Neden kaybedenlerdir?
-Bu ülkenin gerçeklerini savundukları için
-Bu ülkenin başının öne eğik olmaması uğruna çalıştıkları için
-Bu ülkede Atatürk'ün ve onu sevenlerin ilelebet payidar olacaklarını söyledikleri için
-Hakikati konuşmaktan korkmadıkları için *
-Ama en önemlisi bu ülkeyi canlarından çok sevdikleri için bu kulübe üye oluyorlar.
Kimi zaman uğur mumcular,abdi ipekçileri,muammer aksoylar gibi bazenilelebet susturularak,bazen se de çölaşan ve türevi kişiler olunursa,sık sıksa memlekete gelen ecevit gibi adamları yoğun ekonomik krizlere ajanlarca sokarak veya kimi partilerin oylarını microsofla yüzde bilmemkaç düşürerek bu tip kişi ve kurumlar susturuluyor.
Dedim ya emin çölaşan ne ilk kaybeden,ne de son.Çünkü ne bu kişiler susturmaktan,kaybedenlerse yerlerine yenileri getirmekten asla vazgeçmeyeceklerdir...*
i. melih gökçek, kankasıyla karşılıklı olarak mahkeme kararı ile mal varlıklarının araştırılması, konuşulmasını engellemiştir.
bu her nekadar da, biraz mide bulandırsa bile savaştığı asalaklara nazaran daha çok saygıyı hak eden bir gazeteci ve yazar.
ama 'biz daha iyisini, temizini istiyoruz' derseniz.
-emrin olur abim. diyorum ve;
(bkz: uğur dündar)*
(bkz: uğur mumcu)*
(bkz: bekir coşkun)*
kendisi sevmeyen insanların ciddi psikolojik ya da ahlaki sorunları olduğuna inandığım,vatanına koşulsuz aşık kişilik.bir adam ki halkına gerçekleri anlatma aşkı uğruna işinden kovulmuş var mı ötesi?..

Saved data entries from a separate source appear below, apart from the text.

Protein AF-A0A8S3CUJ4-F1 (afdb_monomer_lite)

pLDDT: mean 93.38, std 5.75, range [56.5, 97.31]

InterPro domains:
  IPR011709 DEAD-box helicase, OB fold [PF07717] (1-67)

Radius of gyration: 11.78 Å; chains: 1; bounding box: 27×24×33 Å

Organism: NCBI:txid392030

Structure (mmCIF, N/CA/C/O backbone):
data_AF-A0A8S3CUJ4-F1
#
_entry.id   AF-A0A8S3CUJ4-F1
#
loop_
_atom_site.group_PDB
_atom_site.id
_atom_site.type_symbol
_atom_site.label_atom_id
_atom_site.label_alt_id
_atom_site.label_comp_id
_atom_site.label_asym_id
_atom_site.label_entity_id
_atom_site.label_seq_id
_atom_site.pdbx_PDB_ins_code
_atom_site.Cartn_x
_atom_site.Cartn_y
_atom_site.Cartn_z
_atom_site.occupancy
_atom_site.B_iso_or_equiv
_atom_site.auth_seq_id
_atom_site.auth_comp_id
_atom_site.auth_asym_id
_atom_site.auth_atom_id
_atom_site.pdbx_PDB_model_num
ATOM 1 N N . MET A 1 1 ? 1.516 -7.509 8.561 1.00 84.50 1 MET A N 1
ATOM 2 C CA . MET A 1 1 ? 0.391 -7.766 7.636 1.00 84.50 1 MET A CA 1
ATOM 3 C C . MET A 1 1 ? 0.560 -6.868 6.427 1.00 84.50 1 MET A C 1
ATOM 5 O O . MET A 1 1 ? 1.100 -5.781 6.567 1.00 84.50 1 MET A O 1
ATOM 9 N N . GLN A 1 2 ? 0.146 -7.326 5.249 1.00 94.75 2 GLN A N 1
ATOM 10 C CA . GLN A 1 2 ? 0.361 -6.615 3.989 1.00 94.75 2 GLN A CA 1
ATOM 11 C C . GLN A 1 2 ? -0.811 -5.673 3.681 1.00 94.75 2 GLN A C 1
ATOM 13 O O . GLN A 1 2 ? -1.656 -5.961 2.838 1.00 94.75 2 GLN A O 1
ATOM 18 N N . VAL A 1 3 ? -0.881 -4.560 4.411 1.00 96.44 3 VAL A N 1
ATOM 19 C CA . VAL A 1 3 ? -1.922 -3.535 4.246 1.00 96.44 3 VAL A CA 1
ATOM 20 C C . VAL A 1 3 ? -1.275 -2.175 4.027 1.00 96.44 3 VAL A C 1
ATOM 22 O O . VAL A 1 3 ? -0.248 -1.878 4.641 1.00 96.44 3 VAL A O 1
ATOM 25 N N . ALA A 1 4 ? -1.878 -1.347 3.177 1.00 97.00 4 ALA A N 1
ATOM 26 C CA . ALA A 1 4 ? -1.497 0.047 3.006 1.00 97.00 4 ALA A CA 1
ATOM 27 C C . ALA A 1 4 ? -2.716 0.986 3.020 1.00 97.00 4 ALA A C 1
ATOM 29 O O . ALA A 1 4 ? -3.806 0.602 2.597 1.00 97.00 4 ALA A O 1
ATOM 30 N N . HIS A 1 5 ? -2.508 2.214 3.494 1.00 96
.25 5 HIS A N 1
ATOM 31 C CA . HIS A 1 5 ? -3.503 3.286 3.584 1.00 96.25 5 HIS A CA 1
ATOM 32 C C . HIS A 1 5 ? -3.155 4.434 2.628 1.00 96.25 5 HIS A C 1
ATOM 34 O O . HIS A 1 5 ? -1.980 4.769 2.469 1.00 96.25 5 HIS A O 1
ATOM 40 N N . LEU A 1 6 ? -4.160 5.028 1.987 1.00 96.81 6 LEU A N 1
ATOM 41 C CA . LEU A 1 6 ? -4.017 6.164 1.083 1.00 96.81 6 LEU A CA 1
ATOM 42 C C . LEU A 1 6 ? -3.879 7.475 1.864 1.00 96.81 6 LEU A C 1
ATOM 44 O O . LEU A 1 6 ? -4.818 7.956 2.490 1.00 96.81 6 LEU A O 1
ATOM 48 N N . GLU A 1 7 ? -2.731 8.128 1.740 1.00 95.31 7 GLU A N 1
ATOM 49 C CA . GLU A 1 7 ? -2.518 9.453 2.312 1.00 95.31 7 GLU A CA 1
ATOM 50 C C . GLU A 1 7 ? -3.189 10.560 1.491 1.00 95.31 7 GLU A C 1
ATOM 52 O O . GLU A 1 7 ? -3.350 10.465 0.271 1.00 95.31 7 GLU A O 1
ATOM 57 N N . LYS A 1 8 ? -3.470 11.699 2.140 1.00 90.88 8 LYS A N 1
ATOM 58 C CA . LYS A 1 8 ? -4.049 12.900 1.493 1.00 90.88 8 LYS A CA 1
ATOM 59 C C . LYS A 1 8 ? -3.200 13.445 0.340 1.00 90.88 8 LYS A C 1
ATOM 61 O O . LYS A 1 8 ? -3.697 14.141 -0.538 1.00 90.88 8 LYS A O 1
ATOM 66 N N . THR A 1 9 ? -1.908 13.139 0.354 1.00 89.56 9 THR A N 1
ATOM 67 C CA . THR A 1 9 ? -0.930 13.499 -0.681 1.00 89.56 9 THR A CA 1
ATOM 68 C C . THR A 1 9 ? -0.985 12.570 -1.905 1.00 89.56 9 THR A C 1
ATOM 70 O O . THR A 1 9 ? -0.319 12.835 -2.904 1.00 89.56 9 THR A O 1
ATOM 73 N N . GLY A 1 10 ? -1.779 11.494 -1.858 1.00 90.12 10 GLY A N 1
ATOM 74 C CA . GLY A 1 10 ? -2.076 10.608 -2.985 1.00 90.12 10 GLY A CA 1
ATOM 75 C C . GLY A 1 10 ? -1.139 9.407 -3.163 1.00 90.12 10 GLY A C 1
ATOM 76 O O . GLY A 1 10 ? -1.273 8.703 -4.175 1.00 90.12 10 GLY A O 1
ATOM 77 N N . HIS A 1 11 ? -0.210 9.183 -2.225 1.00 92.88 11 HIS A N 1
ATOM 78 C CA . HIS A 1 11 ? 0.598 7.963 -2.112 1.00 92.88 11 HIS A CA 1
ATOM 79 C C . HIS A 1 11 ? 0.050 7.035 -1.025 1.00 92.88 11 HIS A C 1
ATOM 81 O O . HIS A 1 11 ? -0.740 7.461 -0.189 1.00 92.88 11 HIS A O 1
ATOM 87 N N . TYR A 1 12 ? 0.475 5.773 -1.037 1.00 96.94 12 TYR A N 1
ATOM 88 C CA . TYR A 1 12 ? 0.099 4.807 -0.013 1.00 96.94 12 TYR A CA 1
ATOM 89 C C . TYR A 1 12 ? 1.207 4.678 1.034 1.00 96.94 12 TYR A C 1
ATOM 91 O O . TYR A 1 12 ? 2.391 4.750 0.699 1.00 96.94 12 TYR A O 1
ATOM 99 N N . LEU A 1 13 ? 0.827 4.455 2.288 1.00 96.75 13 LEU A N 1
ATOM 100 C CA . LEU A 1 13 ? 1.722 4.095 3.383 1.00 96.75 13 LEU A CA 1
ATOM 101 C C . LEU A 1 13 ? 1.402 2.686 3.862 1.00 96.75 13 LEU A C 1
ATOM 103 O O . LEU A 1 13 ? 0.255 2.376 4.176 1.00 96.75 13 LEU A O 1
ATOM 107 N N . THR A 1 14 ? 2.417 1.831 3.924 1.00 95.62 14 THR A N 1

ertuğrul özkök gibi paracı(akpci) bir insanın da tek hayat gailesinin çok çok kaliteli şarap içmek da olduğunu yine emin çölaşandan öğrendik..
hayatında okul gazetesi çıkarmamış kişiler tarafından ''3-5 arkadaşını toplayıp yeni bir gazete çıkarmadığı için'' eleştirilen yazardır.oturdugun yerden üfürmek kolay tabi...o kadar cesurdur ki insanlar kendisinden ''hurriyette çalışırken aydın doğan hakkındaki pislikleri yazmasını'' beklemişlerdir.evet bu emin colasan'dan beklenmiştir.ama olmaz ki be kardeşim.her şeyin bir yeri ve zamanı var.
turkiyenin gerçekten ihtiyacı oldugu muhalif insanlardan biridir. evet bakın turkiyenin muhaliflere ihtiyacı var. çunku muhalefet olmazsa demokrasi de olmaz sayın seyirciler.
(bkz: turgut nereden koşuyor)
ama söylemeden edemeyeceğim hurriyetteki son yazısıyla " sen de yalanmışsın be emin" dedirtmiştir.
sadece kalemi olan insan. yillarca itici gelmesine ragmen okudum, hatta i.Melih yazilarindan oturu piskin cevaplardan dolayi pisen ve i.Melih ile ayni ortamda bulunmamasi hosuma giderdi. sonra dusundum. evet sadece kalemi olan adam. kas'ta mavi bar'da yillardir taniyormusuz gibi bizimle kanka muhabbeti yapti biraz sohbet ettik.
son zamanlarda kitabini okuyorum her nedense acik cumleler kullanmis. is hayatinin dinamiklerini bilmeyen hayati biraz yorumlayamamis genc bireylerin ilkokul duzeyindeki yorumlarini dikkate almiyorum.
gidisat belli, aydin dogan, akp, calik ve digerleri.
bu gidisatta bir kalem olmanin ayricaligini gosteren bu sevmedigim adama yolunda basarilar diliyorum.
Gercek bir Atatürkçü, vatansever, ve yolsuzluk düşmanı.Bence Türkiyemin yetiştirdiği en iyi yazarlarlardan.Kalemi çok sivridir.M.Gokcek gibileri fazlasıyla rahatsız eder.Kesinlikle doğruları savunur.Alkışlarımı haketmiştir.